--- Data records Enclosed Below ---
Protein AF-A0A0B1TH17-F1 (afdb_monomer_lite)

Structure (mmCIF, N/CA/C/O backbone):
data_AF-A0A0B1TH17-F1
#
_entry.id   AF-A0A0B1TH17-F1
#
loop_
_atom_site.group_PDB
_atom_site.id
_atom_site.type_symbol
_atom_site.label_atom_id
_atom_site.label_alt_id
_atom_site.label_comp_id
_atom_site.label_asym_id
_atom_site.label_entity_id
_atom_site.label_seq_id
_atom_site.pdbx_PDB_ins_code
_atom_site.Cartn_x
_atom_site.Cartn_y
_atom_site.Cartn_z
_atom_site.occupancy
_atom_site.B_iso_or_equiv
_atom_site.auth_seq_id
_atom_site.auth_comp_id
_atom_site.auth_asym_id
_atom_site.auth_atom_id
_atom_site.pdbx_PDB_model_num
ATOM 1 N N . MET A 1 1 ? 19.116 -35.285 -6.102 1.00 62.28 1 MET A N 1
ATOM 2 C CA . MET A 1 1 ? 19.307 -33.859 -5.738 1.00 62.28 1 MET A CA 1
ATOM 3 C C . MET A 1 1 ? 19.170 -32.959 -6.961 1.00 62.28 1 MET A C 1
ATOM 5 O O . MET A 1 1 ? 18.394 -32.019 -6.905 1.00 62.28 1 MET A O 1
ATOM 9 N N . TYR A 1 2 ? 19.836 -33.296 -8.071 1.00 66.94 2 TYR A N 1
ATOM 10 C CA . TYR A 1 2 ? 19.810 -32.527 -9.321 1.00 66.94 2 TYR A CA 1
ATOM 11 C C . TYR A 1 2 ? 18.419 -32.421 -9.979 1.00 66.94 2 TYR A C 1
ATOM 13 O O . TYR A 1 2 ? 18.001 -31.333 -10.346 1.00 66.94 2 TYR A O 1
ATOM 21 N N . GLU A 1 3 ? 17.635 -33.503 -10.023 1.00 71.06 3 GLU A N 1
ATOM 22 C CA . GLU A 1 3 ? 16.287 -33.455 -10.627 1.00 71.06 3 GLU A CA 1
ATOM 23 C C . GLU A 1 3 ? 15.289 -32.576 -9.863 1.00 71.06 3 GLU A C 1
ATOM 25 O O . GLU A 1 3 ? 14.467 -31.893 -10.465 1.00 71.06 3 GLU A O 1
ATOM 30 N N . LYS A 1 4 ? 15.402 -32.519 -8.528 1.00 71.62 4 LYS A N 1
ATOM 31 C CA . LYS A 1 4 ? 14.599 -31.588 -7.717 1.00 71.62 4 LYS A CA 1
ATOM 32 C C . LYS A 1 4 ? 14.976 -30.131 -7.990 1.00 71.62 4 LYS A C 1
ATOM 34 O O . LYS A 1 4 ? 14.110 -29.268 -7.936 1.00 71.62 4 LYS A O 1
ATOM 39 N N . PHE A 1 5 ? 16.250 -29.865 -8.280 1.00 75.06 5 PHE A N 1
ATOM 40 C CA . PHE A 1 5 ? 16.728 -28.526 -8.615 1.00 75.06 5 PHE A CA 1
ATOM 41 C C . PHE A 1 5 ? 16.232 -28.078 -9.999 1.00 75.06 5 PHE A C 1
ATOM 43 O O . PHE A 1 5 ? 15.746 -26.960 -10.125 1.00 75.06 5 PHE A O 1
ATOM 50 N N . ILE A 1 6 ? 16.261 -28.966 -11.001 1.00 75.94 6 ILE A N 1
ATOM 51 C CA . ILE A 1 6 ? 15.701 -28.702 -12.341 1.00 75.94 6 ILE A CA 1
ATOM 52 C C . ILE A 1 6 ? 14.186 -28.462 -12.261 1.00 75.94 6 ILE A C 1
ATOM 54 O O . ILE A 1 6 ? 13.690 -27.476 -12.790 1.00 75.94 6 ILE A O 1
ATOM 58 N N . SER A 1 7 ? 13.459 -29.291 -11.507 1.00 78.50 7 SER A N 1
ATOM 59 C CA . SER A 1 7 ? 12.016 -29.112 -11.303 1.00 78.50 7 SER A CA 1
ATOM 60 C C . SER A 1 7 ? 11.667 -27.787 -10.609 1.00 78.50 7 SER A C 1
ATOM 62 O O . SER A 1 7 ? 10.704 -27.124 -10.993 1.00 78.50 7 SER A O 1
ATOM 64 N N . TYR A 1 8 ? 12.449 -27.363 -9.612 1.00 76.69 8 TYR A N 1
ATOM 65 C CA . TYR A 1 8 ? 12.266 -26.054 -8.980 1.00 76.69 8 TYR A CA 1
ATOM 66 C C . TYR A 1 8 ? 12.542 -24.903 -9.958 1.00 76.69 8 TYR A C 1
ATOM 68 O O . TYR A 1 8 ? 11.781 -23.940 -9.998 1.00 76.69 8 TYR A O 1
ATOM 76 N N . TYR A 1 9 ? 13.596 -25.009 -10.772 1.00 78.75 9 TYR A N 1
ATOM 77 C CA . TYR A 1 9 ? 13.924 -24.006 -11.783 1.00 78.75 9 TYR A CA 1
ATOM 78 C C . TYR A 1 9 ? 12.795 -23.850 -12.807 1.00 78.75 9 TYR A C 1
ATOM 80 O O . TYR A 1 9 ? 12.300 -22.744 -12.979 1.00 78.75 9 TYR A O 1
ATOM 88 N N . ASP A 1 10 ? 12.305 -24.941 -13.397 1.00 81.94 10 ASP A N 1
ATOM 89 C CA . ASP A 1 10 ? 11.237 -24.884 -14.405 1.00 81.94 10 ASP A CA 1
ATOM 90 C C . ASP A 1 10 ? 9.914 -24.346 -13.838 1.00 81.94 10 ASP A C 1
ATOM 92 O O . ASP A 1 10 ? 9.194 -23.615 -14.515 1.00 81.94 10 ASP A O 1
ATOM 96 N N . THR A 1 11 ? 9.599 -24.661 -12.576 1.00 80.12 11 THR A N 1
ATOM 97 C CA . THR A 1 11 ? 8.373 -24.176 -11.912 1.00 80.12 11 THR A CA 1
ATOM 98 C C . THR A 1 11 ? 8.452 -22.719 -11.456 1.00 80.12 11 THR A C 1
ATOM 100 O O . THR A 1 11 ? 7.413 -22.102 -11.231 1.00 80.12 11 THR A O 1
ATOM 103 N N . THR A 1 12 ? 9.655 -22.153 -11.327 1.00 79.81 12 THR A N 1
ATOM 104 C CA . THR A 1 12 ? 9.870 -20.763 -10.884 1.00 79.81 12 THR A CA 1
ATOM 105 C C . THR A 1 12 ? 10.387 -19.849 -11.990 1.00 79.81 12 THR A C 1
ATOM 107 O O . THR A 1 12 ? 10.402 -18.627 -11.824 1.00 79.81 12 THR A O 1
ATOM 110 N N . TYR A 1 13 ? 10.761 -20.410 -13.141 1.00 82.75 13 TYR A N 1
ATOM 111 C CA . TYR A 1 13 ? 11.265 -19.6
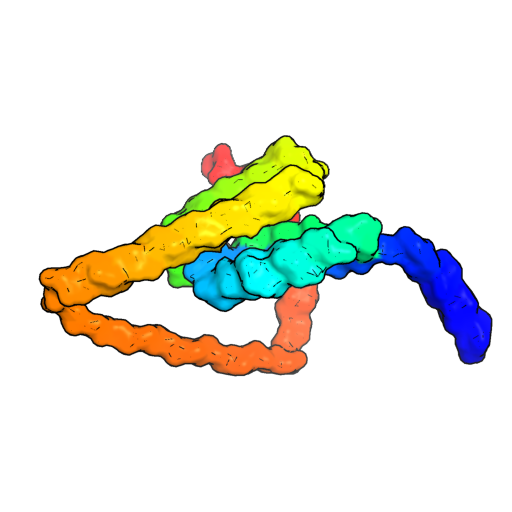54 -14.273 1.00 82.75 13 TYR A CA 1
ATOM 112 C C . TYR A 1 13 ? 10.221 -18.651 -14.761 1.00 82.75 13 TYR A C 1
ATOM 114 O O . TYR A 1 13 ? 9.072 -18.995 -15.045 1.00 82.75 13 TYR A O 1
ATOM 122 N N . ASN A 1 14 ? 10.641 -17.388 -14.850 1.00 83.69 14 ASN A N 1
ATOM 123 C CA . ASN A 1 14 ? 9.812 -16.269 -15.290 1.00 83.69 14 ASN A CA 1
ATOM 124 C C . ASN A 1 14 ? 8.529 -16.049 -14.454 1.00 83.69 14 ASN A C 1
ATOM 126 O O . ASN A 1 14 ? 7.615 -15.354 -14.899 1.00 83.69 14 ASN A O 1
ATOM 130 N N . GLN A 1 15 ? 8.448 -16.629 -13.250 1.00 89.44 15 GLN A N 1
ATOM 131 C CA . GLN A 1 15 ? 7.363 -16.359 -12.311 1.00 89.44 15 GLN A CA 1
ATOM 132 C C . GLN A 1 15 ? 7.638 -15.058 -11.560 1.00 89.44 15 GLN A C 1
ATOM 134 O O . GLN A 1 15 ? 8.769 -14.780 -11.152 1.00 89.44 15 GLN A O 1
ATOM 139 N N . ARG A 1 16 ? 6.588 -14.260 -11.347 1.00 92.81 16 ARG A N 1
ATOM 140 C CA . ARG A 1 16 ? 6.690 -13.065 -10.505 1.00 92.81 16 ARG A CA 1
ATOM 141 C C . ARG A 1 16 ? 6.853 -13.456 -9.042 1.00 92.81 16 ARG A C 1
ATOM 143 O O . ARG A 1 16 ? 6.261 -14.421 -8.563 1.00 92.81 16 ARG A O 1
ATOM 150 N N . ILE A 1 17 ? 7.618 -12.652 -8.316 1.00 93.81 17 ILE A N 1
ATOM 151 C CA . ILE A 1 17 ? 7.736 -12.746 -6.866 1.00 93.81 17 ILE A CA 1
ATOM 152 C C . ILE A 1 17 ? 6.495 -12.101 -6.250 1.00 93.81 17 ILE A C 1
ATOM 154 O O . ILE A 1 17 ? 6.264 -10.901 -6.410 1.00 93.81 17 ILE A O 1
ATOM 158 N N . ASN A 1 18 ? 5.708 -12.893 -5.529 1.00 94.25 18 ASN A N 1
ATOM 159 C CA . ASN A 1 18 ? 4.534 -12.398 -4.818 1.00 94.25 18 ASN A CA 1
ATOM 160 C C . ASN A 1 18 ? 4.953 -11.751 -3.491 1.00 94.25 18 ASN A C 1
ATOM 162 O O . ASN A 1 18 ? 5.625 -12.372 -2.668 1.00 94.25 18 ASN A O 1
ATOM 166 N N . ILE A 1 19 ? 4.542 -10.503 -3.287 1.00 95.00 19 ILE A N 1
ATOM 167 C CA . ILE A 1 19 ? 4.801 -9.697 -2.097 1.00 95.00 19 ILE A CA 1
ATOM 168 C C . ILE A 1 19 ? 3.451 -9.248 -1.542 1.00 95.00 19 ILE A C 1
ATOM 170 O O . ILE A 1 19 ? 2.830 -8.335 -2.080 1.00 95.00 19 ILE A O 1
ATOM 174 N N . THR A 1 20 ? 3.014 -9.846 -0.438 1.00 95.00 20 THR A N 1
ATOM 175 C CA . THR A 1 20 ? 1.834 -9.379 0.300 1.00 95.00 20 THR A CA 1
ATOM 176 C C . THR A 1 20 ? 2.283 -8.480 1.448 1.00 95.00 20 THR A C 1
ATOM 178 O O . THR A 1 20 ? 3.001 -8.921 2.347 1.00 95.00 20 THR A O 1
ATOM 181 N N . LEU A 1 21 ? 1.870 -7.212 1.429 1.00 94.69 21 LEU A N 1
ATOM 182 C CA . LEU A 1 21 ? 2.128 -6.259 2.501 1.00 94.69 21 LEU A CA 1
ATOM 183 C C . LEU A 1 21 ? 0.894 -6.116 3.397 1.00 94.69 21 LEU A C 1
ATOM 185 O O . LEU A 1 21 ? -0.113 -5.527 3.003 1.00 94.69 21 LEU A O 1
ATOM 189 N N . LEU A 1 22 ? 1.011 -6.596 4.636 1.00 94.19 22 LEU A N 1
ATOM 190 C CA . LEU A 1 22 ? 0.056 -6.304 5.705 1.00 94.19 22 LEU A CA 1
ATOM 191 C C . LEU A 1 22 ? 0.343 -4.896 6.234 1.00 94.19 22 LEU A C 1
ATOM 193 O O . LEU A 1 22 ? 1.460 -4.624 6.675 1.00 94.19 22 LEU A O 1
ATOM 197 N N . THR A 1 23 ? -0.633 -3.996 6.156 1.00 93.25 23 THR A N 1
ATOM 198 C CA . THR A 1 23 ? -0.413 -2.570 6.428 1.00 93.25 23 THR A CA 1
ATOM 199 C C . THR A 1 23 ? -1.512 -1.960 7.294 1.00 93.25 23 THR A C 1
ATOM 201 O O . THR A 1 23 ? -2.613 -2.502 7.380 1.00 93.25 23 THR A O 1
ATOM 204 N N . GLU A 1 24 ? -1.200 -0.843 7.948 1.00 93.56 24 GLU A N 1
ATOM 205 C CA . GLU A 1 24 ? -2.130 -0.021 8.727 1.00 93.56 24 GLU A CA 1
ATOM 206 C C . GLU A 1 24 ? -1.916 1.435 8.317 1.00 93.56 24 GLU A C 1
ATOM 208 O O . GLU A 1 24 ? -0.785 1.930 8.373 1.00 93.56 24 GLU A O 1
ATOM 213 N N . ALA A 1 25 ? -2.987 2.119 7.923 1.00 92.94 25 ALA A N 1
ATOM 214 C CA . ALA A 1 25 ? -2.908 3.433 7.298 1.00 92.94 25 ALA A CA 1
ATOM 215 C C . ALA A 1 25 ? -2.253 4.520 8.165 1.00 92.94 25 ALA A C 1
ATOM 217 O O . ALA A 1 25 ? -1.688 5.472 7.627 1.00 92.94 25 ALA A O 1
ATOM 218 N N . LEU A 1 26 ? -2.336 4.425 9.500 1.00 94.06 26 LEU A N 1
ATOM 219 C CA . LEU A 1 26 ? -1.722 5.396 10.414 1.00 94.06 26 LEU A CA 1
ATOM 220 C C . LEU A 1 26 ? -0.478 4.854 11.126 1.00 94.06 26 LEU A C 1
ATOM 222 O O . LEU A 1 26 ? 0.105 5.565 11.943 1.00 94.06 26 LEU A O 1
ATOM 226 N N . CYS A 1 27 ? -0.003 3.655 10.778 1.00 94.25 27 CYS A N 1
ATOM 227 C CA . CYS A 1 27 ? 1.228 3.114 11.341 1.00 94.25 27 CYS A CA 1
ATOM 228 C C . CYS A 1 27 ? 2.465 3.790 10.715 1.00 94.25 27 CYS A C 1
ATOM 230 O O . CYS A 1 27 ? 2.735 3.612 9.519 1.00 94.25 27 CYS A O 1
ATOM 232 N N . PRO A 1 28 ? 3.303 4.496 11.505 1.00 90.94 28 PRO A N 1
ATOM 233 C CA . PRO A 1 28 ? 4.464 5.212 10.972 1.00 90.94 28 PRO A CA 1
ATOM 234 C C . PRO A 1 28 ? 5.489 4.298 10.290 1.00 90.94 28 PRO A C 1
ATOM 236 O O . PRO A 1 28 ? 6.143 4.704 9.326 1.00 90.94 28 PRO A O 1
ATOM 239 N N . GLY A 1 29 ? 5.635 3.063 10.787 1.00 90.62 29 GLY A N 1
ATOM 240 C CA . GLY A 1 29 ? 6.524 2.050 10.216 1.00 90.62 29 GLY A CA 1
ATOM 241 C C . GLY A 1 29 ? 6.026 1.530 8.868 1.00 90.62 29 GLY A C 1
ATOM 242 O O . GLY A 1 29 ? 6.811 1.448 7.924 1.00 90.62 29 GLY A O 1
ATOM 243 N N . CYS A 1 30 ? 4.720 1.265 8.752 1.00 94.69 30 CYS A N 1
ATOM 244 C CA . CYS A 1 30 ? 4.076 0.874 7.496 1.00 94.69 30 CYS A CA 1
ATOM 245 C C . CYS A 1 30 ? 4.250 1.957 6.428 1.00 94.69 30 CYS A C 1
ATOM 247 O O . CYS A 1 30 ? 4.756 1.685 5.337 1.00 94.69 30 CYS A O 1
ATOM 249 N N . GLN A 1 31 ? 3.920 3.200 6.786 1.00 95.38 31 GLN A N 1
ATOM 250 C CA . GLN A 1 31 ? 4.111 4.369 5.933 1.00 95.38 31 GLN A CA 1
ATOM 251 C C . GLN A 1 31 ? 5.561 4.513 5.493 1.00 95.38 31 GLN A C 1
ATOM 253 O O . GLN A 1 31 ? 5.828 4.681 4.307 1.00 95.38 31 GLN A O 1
--- End of Enclosed Data records ---
§ **What is being asked**
From the data above, output only the lines between the line containing "ATOM 226 N N" and the line containing "ATOM 232 N N", inclusive, exactly as written.

§ **Reply**
ATOM 226 N N . CYS A 1 27 ? -0.003 3.655 10.778 1.00 94.25 27 CYS A N 1
ATOM 227 C CA . CYS A 1 27 ? 1.228 3.114 11.341 1.00 94.25 27 CYS A CA 1
ATOM 228 C C . CYS A 1 27 ? 2.465 3.790 10.715 1.00 94.25 27 CYS A C 1
ATOM 230 O O . CYS A 1 27 ? 2.735 3.612 9.519 1.00 94.25 27 CYS A O 1
ATOM 232 N N . PRO A 1 28 ? 3.303 4.496 11.505 1.00 90.94 28 PRO A N 1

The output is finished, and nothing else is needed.